Looking at your 95th percentile with RUM data means something totally
different than looking at your 95th percentile with synthetic data. With RUM
you are looking at your actual visitors across every page on your site. With
synthetic testing (Keynote, Catchpoint, etc) you're looking at a small sample
of pages from random nodes in random locations around the world. The problem
with synthetic testing is that it makes all sorts of assumptions about your
visitors like their browser, geography, connection speed, state of browser
cache, etc. This doesn't mean that synthetic testing isn't useful (it is!),
but it's important to recognize the shortcomings of your methodology whether
that's from looking at an average or looking only at synthetic data.

------
bluesmoon
Disclaimer: My company also does web performance analytics.

I did a talk a couple of years ago on the statistics of web performance where
I cover things like median, arithmetic mean, geometric mean, margin of error
and sample sizes to carry out proper data analysis.

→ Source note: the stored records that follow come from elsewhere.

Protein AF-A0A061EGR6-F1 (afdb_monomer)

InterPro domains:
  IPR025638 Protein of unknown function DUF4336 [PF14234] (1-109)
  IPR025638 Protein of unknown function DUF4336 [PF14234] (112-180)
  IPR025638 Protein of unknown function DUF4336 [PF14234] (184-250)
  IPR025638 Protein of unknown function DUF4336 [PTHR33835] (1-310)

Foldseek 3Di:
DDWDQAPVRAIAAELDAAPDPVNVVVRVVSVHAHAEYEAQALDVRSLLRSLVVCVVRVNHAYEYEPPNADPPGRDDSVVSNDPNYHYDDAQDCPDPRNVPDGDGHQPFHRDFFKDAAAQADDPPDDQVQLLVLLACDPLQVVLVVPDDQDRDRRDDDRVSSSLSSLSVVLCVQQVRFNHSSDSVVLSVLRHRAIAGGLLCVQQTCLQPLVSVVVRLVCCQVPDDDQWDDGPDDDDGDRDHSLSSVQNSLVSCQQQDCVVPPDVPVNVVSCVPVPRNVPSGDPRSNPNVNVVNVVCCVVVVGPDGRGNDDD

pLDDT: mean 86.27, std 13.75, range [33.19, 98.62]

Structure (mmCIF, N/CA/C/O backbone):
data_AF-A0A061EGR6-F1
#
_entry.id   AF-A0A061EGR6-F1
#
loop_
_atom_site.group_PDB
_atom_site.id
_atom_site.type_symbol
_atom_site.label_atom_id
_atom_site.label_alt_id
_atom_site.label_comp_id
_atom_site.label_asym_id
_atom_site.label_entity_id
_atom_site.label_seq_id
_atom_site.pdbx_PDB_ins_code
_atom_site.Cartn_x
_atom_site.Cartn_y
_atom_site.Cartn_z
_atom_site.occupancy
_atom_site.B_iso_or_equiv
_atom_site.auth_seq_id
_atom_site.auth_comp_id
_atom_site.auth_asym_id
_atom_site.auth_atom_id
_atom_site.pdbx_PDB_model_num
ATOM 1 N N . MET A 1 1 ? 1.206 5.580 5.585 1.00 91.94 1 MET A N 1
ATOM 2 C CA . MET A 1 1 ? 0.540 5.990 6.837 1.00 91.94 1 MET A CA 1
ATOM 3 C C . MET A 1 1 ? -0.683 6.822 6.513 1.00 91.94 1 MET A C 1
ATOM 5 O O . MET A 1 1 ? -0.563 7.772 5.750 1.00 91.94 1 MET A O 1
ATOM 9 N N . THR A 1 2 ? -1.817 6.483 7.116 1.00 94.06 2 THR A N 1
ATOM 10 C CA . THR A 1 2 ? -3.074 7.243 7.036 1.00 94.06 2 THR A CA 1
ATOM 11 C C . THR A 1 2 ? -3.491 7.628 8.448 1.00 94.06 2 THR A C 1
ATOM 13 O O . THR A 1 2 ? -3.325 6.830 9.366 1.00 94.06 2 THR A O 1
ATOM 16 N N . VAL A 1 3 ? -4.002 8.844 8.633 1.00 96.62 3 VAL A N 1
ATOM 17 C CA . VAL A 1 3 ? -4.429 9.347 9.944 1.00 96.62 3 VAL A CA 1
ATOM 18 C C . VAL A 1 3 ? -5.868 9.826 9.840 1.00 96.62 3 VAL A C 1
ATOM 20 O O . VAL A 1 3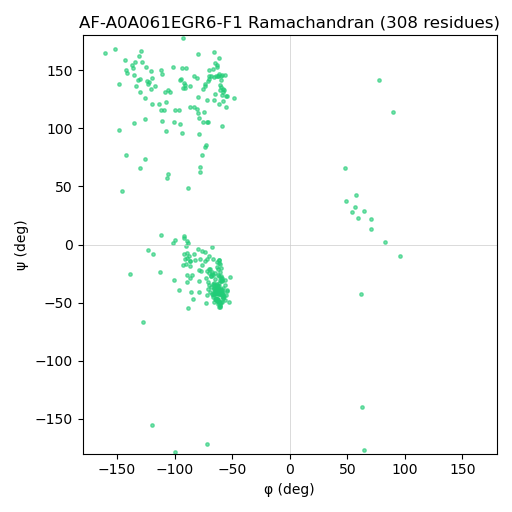 ? -6.184 10.636 8.969 1.00 96.62 3 VAL A O 1
ATOM 23 N N . ILE A 1 4 ? -6.730 9.320 10.718 1.00 96.50 4 ILE A N 1
ATOM 24 C CA . ILE A 1 4 ? -8.143 9.698 10.807 1.00 96.50 4 ILE A CA 1
ATOM 25 C C . ILE A 1 4 ? -8.392 10.254 12.205 1.00 96.50 4 ILE A C 1
ATOM 27 O O . ILE A 1 4 ? -7.945 9.671 13.190 1.00 96.50 4 ILE A O 1
ATOM 31 N N . LYS A 1 5 ? -9.088 11.390 12.293 1.00 97.69 5 LYS A N 1
ATOM 32 C CA . LYS A 1 5 ? -9.598 11.907 13.565 1.00 97.69 5 LYS A CA 1
ATOM 33 C C . LYS A 1 5 ? -10.960 11.271 13.830 1.00 97.69 5 LYS A C 1
ATOM 35 O O . LYS A 1 5 ? -11.866 11.453 13.022 1.00 97.69 5 LYS A O 1
ATOM 40 N N . LEU A 1 6 ? -11.051 10.524 14.921 1.00 97.88 6 LEU A N 1
ATOM 41 C CA . LEU A 1 6 ? -12.234 9.786 15.355 1.00 97.88 6 LEU A CA 1
ATOM 42 C C . LEU A 1 6 ? -13.249 10.704 16.048 1.00 97.88 6 LEU A C 1
ATOM 44 O O . LEU A 1 6 ? -12.897 11.795 16.516 1.00 97.88 6 LEU A O 1
ATOM 48 N N . LYS A 1 7 ? -14.496 10.238 16.187 1.00 96.94 7 LYS A N 1
ATOM 49 C CA . LYS A 1 7 ? -15.542 10.909 16.986 1.00 96.94 7 LYS A CA 1
ATOM 50 C C . LYS A 1 7 ? -15.142 11.082 18.453 1.00 96.94 7 LYS A C 1
ATOM 52 O O . LYS A 1 7 ? -15.568 12.052 19.076 1.00 96.94 7 LYS A O 1
ATOM 57 N N . SER A 1 8 ? -14.298 10.193 18.987 1.00 96.56 8 SER A N 1
ATOM 58 C CA . SER A 1 8 ? -13.718 10.304 20.339 1.00 96.56 8 SER A CA 1
ATOM 59 C C . SER A 1 8 ? -12.896 11.584 20.542 1.00 96.56 8 SER A C 1
ATOM 61 O O . SER A 1 8 ? -12.676 12.014 21.672 1.00 96.56 8 SER A O 1
ATOM 63 N N . GLY A 1 9 ? -12.446 12.209 19.448 1.00 97.00 9 GLY A N 1
ATOM 64 C CA . GLY A 1 9 ? -11.551 13.359 19.450 1.00 97.00 9 GLY A CA 1
ATOM 65 C C . GLY A 1 9 ? -10.078 12.992 19.269 1.00 97.00 9 GLY A C 1
ATOM 66 O O . GLY A 1 9 ? -9.276 13.898 19.025 1.00 97.00 9 GLY A O 1
ATOM 67 N N . GLY A 1 10 ? -9.718 11.707 19.330 1.00 98.12 10 GLY A N 1
ATOM 68 C CA . GLY A 1 10 ? -8.361 11.221 19.096 1.00 98.12 10 GLY A CA 1
ATOM 69 C C . GLY A 1 10 ? -8.060 10.799 17.662 1.00 98.12 10 GLY A C 1
ATOM 70 O O . GLY A 1 10 ? -8.900 10.852 16.765 1.00 98.12 10 GLY A O 1
ATOM 71 N N . LEU A 1 11 ? -6.808 10.405 17.438 1.00 98.62 11 LEU A N 1
ATOM 72 C CA . LEU A 1 11 ? -6.285 9.985 16.144 1.00 98.62 11 LEU A CA 1
ATOM 73 C C . LEU A 1 11 ? -6.144 8.466 16.075 1.00 98.62 11 LEU A C 1
ATOM 75 O O . LEU A 1 11 ? -5.509 7.838 16.928 1.00 98.62 11 LEU A O 1
ATOM 79 N N . TRP A 1 12 ? -6.660 7.915 14.985 1.00 98.44 12 TRP A N 1
ATOM 80 C CA . TRP A 1 12 ? -6.440 6.556 14.524 1.00 98.44 12 TRP A CA 1
ATOM 81 C C . TRP A 1 12 ? -5.379 6.574 13.422 1.00 98.44 12 TRP A C 1
ATOM 83 O O . TRP A 1 12 ? -5.560 7.195 12.370 1.00 98.44 12 TRP A O 1
ATOM 93 N N . VAL A 1 13 ? -4.235 5.945 13.687 1.00 98.12 13 VAL A N 1
ATOM 94 C CA . VAL A 1 13 ? -3.065 5.948 12.802 1.00 98.12 13 VAL A CA 1
ATOM 95 C C . VAL A 1 13 ? -2.887 4.568 12.189 1.00 98.12 13 VAL A C 1
ATOM 97 O O . VAL A 1 13 ? -2.555 3.614 12.882 1.00 98.12 13 VAL A O 1
ATOM 100 N N . HIS A 1 14 ? -3.030 4.471 10.874 1.00 95.75 14 HIS A N 1
ATOM 101 C CA . HIS A 1 14 ? -2.925 3.229 10.116 1.00 95.75 14 HIS A CA 1
ATOM 102 C C . HIS A 1 14 ? -1.618 3.138 9.334 1.00 95.75 14 HIS A C 1
ATOM 104 O O . HIS A 1 14 ? -1.247 4.081 8.627 1.00 95.75 14 HIS A O 1
ATOM 110 N N . ALA A 1 15 ? -0.945 1.988 9.429 1.00 94.25 15 ALA A N 1
ATOM 111 C CA . ALA A 1 15 ? 0.356 1.710 8.819 1.00 94.25 15 ALA A CA 1
ATOM 112 C C . ALA A 1 15 ? 1.376 2.838 9.091 1.00 94.25 15 ALA A C 1
ATOM 114 O O . ALA A 1 15 ? 1.738 3.575 8.159 1.00 94.25 15 ALA A O 1
ATOM 115 N N . PRO A 1 16 ? 1.788 3.042 10.360 1.00 95.62 16 PRO A N 1
ATOM 116 C CA . PRO A 1 16 ? 2.718 4.106 10.724 1.00 95.62 16 PRO A CA 1
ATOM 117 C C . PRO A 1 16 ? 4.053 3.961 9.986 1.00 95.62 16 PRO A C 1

Slides available here:
<http://www.slideshare.net/bluesmoon/index-3441823>

To zashapiro's point about Geometric Mean... while it tends to be superior in
the ideal case where the distribution is perfectly Log-normal, on average,
most distributions tend to sway from a perfect log-normal. The median gives
you a slightly better measure of central tendency in this case.

Secondly, there's the problem with user perception of geometric standard
deviation (and consequently margin of error). Unlike arithmetic standard
deviation which is +-, the geometric standard deviation is */, which means
it's not visually symmetric... humans have an easier time visualizing additive
symmetry than they do with multiplicative symmetry.

At LogNormal.com, we track the median, arithmetic mean, geometric mean a whole
bunch of percentiles and margins of error and a complete distribution curve.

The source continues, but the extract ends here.